Set down a word-for-word copy of the data below, limited to the lines from the first through the line with "ATOM 2 C CA".
>>>>>
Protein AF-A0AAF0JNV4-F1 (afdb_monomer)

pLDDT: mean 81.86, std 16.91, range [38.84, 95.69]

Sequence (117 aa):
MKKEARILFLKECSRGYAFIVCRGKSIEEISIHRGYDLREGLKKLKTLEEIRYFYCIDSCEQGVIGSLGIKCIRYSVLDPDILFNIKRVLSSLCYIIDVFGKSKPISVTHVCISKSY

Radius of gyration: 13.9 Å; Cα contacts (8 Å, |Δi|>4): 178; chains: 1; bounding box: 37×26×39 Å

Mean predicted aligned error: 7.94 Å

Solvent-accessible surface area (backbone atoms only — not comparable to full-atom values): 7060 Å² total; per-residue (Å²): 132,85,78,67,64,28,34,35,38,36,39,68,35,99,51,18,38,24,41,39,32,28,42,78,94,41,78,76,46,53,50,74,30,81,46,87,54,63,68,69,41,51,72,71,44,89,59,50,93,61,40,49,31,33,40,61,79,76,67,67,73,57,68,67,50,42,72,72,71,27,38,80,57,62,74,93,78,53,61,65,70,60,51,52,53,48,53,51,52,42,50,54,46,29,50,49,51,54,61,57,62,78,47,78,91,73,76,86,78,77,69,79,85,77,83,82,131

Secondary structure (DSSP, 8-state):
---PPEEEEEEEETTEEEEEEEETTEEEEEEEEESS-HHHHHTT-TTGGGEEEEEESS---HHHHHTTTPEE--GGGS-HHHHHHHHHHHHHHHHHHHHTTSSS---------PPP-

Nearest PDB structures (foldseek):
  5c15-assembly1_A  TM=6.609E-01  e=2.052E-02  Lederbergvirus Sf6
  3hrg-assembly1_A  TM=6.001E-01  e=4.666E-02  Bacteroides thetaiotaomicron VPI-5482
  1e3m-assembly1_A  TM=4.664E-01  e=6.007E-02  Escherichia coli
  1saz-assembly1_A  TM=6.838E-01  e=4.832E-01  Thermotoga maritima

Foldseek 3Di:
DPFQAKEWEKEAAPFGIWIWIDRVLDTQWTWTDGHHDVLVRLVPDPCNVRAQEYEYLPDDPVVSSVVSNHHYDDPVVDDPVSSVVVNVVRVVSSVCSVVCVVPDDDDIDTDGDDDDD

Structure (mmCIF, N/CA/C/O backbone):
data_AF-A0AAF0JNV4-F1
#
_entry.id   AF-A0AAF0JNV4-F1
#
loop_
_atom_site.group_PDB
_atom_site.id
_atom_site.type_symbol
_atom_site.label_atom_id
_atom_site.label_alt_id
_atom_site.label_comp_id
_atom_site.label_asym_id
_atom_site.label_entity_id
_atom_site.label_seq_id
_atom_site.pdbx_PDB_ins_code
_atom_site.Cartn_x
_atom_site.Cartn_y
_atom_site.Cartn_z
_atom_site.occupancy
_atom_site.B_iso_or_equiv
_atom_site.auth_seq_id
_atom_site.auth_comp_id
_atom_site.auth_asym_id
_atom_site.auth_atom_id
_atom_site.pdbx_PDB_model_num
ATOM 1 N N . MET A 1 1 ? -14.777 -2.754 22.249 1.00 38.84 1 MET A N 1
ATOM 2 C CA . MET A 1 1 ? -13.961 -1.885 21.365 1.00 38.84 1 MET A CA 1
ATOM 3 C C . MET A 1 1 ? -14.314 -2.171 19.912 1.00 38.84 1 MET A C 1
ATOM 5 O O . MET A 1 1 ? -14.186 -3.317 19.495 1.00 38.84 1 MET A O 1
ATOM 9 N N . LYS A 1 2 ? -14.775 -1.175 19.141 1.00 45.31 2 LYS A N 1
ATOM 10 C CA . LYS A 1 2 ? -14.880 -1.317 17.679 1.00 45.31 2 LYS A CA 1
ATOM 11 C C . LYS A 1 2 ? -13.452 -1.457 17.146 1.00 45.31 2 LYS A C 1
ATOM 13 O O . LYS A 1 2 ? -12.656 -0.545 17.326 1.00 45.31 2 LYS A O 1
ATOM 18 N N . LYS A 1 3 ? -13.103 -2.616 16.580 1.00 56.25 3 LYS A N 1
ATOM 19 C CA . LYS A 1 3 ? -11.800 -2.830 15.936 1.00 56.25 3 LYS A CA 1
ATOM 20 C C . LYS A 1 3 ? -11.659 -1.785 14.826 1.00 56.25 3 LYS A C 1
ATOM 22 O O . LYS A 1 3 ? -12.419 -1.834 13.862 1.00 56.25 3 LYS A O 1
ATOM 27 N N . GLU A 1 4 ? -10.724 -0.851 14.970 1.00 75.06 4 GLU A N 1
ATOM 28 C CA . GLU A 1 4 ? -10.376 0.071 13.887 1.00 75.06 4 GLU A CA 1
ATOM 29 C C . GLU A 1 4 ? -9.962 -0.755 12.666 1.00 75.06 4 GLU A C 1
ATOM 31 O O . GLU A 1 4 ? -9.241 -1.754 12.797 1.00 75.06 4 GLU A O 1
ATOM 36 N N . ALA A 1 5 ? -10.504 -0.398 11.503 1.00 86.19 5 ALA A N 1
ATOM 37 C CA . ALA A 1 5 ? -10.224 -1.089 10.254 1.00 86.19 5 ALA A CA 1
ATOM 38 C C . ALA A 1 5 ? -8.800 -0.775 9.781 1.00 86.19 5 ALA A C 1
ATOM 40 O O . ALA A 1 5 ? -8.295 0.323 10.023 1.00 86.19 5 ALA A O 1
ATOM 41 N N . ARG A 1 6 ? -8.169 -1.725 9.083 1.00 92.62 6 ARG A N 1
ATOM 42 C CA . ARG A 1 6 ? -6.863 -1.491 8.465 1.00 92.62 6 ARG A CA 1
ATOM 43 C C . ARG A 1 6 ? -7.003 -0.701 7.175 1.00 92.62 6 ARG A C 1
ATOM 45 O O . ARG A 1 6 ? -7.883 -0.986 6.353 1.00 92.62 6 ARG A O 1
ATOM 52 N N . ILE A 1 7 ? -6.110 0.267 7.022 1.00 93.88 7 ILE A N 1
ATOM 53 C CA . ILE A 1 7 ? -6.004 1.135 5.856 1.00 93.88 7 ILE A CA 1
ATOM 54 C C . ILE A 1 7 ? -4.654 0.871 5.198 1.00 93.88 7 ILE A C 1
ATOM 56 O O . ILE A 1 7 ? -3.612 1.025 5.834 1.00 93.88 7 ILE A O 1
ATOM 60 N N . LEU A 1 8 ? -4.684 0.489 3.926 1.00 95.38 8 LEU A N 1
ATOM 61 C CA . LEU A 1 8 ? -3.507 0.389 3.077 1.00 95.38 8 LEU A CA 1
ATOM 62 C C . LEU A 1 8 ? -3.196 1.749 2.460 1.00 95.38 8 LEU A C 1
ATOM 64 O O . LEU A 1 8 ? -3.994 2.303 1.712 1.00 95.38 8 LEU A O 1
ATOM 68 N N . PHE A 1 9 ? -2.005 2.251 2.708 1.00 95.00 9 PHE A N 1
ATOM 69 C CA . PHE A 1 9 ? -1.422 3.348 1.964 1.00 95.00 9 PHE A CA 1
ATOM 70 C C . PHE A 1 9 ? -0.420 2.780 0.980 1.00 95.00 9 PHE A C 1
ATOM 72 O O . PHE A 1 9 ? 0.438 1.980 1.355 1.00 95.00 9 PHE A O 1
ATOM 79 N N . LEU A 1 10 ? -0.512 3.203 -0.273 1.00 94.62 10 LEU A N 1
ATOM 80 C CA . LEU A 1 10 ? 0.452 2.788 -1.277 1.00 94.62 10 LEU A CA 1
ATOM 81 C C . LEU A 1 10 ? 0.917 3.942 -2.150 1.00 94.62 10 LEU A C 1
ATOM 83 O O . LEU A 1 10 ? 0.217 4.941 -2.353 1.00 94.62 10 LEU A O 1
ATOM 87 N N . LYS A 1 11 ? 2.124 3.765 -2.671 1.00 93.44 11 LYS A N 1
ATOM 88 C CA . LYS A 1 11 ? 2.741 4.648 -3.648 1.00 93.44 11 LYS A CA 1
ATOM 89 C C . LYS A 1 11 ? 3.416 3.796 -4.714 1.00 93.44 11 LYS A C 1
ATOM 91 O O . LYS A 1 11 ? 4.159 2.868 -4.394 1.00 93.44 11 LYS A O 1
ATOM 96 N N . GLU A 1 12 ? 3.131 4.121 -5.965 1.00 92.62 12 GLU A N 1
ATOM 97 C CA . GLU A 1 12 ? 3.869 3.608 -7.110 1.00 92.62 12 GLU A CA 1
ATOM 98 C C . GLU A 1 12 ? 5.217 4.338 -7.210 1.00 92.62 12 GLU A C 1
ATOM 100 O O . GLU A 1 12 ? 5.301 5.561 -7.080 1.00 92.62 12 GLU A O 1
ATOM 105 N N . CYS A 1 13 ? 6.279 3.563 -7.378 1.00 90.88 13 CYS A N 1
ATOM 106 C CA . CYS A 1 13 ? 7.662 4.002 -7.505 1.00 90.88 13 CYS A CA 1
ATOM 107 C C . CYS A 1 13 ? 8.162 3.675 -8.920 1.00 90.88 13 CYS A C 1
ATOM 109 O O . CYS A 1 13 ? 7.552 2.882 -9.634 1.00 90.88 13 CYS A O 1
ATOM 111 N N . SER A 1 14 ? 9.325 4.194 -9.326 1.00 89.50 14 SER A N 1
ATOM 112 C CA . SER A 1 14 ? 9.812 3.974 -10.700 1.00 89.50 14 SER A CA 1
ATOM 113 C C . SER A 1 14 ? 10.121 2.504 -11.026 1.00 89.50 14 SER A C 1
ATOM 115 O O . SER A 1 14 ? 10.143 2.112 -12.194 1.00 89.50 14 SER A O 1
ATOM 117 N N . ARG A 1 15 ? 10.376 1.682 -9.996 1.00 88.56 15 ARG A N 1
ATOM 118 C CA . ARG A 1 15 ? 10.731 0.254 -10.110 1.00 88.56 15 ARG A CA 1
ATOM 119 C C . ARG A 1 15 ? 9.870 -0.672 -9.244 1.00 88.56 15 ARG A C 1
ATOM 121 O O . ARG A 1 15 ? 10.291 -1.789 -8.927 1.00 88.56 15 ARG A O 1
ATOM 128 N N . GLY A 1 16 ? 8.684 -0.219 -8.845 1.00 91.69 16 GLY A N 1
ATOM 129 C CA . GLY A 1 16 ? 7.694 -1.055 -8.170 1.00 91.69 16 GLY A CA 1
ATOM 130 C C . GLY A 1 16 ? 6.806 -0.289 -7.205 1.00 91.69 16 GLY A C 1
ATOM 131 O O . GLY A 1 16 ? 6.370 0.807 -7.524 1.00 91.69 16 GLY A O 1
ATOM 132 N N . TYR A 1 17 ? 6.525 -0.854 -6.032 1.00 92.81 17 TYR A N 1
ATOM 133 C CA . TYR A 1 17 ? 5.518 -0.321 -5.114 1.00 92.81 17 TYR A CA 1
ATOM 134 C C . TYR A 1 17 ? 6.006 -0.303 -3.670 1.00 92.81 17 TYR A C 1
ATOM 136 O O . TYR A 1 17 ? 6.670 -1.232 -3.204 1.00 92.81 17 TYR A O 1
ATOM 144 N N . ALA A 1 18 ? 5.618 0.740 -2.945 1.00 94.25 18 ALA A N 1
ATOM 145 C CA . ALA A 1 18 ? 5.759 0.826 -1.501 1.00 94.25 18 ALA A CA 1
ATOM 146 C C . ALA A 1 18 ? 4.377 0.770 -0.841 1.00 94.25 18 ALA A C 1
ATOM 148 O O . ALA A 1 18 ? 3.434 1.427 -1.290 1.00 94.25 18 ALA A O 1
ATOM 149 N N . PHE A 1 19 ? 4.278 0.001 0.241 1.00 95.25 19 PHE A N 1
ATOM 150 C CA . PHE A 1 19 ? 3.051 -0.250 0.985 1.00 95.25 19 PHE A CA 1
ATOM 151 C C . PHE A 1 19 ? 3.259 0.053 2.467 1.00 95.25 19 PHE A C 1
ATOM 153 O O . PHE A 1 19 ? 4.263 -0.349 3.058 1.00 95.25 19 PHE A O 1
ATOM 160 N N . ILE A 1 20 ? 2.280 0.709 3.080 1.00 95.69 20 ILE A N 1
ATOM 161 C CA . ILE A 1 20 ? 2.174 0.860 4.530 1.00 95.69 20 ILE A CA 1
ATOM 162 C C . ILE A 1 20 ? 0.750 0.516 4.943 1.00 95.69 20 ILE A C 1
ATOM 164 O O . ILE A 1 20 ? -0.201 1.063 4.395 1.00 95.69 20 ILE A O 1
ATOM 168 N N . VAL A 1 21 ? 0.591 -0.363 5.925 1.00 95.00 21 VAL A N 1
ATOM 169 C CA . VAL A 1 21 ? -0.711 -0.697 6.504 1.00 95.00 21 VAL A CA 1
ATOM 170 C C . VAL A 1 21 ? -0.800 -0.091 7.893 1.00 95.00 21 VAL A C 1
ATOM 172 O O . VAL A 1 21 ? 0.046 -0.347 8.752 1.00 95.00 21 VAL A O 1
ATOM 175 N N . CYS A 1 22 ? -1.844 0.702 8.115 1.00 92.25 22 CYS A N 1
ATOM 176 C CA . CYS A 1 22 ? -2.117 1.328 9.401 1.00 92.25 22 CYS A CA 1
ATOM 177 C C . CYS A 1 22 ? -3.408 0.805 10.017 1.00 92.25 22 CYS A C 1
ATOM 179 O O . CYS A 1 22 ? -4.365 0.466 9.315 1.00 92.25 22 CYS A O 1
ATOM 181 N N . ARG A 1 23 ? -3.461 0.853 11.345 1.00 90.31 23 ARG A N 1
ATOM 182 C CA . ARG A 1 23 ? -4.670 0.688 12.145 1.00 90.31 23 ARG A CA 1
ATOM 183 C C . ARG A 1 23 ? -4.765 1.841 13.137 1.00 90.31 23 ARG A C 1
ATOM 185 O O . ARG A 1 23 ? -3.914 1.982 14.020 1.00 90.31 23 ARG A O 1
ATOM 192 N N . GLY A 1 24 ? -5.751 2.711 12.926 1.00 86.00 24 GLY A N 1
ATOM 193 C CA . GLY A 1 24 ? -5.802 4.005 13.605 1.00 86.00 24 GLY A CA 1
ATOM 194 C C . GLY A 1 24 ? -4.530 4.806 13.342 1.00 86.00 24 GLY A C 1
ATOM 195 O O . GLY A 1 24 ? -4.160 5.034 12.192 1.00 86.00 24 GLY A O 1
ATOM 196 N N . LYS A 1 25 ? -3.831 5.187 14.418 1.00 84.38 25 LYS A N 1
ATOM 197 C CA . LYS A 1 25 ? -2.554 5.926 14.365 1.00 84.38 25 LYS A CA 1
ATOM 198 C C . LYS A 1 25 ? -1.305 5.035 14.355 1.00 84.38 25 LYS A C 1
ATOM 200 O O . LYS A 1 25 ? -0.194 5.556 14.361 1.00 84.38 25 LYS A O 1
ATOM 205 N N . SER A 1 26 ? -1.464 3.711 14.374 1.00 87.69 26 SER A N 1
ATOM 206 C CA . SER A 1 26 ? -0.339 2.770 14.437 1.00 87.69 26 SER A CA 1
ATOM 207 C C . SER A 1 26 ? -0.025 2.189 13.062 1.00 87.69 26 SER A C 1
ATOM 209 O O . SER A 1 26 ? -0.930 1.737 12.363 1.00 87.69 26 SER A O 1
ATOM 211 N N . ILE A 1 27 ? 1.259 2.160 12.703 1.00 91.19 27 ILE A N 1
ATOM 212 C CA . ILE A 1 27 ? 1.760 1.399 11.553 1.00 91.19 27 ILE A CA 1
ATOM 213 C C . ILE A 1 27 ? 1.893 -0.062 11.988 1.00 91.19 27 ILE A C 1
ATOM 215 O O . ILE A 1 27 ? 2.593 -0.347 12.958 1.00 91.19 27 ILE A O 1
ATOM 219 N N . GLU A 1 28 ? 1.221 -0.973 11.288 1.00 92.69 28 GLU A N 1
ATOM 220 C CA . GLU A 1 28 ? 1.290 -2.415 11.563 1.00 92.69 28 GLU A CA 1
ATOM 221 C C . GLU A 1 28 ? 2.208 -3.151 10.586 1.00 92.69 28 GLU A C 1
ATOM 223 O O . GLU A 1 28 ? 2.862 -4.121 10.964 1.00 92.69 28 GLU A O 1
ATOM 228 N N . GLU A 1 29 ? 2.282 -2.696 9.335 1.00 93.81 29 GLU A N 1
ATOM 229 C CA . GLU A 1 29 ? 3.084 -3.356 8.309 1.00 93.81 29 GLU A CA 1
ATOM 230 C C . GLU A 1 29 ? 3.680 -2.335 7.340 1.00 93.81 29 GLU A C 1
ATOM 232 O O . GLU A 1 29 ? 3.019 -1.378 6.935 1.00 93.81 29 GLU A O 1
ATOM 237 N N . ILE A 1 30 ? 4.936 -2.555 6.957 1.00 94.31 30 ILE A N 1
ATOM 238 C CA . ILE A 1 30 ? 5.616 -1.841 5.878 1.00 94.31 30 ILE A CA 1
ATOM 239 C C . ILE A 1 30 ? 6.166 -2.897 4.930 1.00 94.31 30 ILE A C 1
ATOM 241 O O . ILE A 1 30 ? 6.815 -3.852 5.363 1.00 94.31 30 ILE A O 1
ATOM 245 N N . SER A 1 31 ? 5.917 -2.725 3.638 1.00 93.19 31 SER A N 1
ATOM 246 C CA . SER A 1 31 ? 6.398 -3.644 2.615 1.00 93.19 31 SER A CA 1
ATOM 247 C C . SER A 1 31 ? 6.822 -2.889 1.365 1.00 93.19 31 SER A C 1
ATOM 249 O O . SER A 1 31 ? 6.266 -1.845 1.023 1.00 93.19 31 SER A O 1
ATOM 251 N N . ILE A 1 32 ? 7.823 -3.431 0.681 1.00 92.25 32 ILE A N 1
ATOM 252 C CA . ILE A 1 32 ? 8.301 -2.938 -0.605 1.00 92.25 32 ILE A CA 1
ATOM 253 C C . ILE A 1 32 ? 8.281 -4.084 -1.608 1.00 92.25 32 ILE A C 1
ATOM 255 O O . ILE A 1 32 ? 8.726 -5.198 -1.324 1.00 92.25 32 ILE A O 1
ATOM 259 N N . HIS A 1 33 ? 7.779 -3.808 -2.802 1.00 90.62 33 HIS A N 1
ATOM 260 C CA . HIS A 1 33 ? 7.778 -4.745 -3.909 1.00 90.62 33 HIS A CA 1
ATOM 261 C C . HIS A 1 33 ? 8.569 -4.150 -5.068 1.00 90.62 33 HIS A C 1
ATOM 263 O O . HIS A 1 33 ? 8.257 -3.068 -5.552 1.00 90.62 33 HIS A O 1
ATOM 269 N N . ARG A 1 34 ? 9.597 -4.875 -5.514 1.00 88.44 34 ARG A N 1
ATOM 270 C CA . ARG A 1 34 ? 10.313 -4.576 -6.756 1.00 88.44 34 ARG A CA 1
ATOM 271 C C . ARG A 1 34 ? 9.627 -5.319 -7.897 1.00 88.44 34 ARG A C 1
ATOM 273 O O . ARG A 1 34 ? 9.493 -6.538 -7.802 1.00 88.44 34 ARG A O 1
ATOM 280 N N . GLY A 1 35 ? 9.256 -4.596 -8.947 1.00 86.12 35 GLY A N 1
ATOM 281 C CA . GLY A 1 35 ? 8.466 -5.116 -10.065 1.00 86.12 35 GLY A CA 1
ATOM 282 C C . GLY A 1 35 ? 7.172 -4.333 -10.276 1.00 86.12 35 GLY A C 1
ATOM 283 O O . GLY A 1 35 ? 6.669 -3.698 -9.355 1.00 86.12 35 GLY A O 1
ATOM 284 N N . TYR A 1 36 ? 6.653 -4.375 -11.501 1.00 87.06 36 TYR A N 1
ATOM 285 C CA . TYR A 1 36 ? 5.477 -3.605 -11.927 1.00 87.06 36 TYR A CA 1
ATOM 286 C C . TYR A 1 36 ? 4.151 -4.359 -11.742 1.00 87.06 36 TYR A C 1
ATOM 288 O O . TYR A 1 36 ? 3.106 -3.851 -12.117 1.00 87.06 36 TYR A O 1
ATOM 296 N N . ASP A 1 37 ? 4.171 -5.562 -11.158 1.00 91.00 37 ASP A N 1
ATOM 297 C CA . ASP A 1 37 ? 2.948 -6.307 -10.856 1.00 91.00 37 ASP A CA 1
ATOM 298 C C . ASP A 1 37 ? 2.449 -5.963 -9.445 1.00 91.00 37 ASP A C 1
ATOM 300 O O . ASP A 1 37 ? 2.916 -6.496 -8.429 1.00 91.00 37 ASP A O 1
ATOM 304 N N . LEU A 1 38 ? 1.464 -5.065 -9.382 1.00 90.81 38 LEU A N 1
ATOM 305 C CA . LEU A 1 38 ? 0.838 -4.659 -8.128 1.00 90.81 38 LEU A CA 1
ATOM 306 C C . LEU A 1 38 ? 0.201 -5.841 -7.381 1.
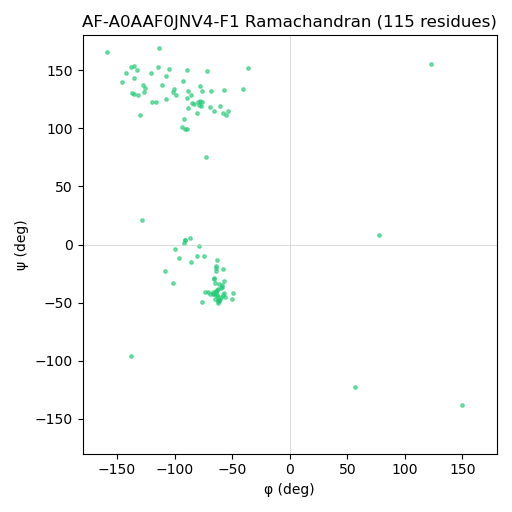00 90.81 38 LEU A C 1
ATOM 308 O O . LEU A 1 38 ? 0.259 -5.892 -6.151 1.00 90.81 38 LEU A O 1
ATOM 312 N N . AR
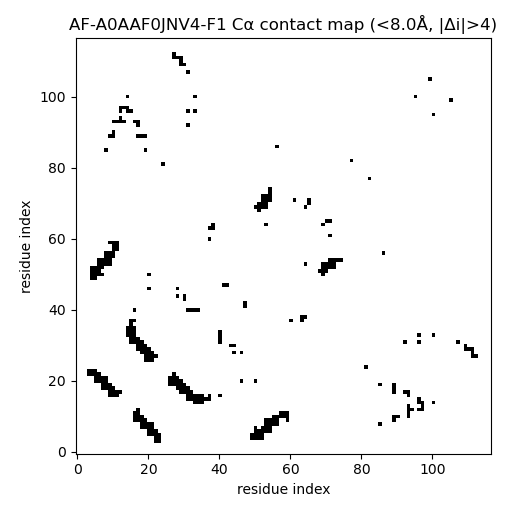G A 1 39 ? -0.393 -6.810 -8.088 1.00 92.38 39 ARG A N 1
ATOM 313 C CA . ARG A 1 39 ? -1.074 -7.955 -7.466 1.00 92.38 39 ARG A CA 1
ATOM 314 C C . ARG A 1 39 ? -0.071 -8.849 -6.742 1.00 92.38 39 ARG A C 1
ATOM 316 O O . ARG A 1 39 ? -0.335 -9.262 -5.612 1.00 92.38 39 ARG A O 1
ATOM 323 N N . GLU A 1 40 ? 1.084 -9.102 -7.347 1.00 91.62 40 GLU A N 1
ATOM 324 C CA . GLU A 1 40 ? 2.188 -9.816 -6.695 1.00 91.62 40 GLU A CA 1
ATOM 325 C C . GLU A 1 40 ? 2.770 -9.036 -5.506 1.00 91.62 40 GLU A C 1
ATOM 327 O O . GLU A 1 40 ? 3.185 -9.629 -4.509 1.00 91.62 40 GLU A O 1
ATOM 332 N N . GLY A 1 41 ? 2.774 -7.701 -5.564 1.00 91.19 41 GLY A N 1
<<<<<
• **THE ANSWER**:
Protein AF-A0AAF0JNV4-F1 (afdb_monomer)

pLDDT: mean 81.86, std 16.91, range [38.84, 95.69]

Sequence (117 aa):
MKKEARILFLKECSRGYAFIVCRGKSIEEISIHRGYDLREGLKKLKTLEEIRYFYCIDSCEQGVIGSLGIKCIRYSVLDPDILFNIKRVLSSLCYIIDVFGKSKPISVTHVCISKSY

Radius of gyration: 13.9 Å; Cα contacts (8 Å, |Δi|>4): 178; chains: 1; bounding box: 37×26×39 Å

Mean predicted aligned error: 7.94 Å

Solvent-accessible surface area (backbone atoms only — not comparable to full-atom values): 7060 Å² total; per-residue (Å²): 132,85,78,67,64,28,34,35,38,36,39,68,35,99,51,18,38,24,41,39,32,28,42,78,94,41,78,76,46,53,50,74,30,81,46,87,54,63,68,69,41,51,72,71,44,89,59,50,93,61,40,49,31,33,40,61,79,76,67,67,73,57,68,67,50,42,72,72,71,27,38,80,57,62,74,93,78,53,61,65,70,60,51,52,53,48,53,51,52,42,50,54,46,29,50,49,51,54,61,57,62,78,47,78,91,73,76,86,78,77,69,79,85,77,83,82,131

Secondary structure (DSSP, 8-state):
---PPEEEEEEEETTEEEEEEEETTEEEEEEEEESS-HHHHHTT-TTGGGEEEEEESS---HHHHHTTTPEE--GGGS-HHHHHHHHHHHHHHHHHHHHTTSSS---------PPP-

Nearest PDB structures (foldseek):
  5c15-assembly1_A  TM=6.609E-01  e=2.052E-02  Lederbergvirus Sf6
  3hrg-assembly1_A  TM=6.001E-01  e=4.666E-02  Bacteroides thetaiotaomicron VPI-5482
  1e3m-assembly1_A  TM=4.664E-01  e=6.007E-02  Escherichia coli
  1saz-assembly1_A  TM=6.838E-01  e=4.832E-01  Thermotoga maritima

Foldseek 3Di:
DPFQAKEWEKEAAPFGIWIWIDRVLDTQWTWTDGHHDVLVRLVPDPCNVRAQEYEYLPDDPVVSSVVSNHHYDDPVVDDPVSSVVVNVVRVVSSVCSVVCVVPDDDDIDTDGDDDDD

Structure (mmCIF, N/CA/C/O backbone):
data_AF-A0AAF0JNV4-F1
#
_entry.id   AF-A0AAF0JNV4-F1
#
loop_
_atom_site.group_PDB
_atom_site.id
_atom_site.type_symbol
_atom_site.label_atom_id
_atom_site.label_alt_id
_atom_site.label_comp_id
_atom_site.label_asym_id
_atom_site.label_entity_id
_atom_site.label_seq_id
_atom_site.pdbx_PDB_ins_code
_atom_site.Cartn_x
_atom_site.Cartn_y
_atom_site.Cartn_z
_atom_site.occupancy
_atom_site.B_iso_or_equiv
_atom_site.auth_seq_id
_atom_site.auth_comp_id
_atom_site.auth_asym_id
_atom_site.auth_atom_id
_atom_site.pdbx_PDB_model_num
ATOM 1 N N . MET A 1 1 ? -14.777 -2.754 22.249 1.00 38.84 1 MET A N 1
ATOM 2 C CA . MET A 1 1 ? -13.961 -1.885 21.365 1.00 38.84 1 MET A CA 1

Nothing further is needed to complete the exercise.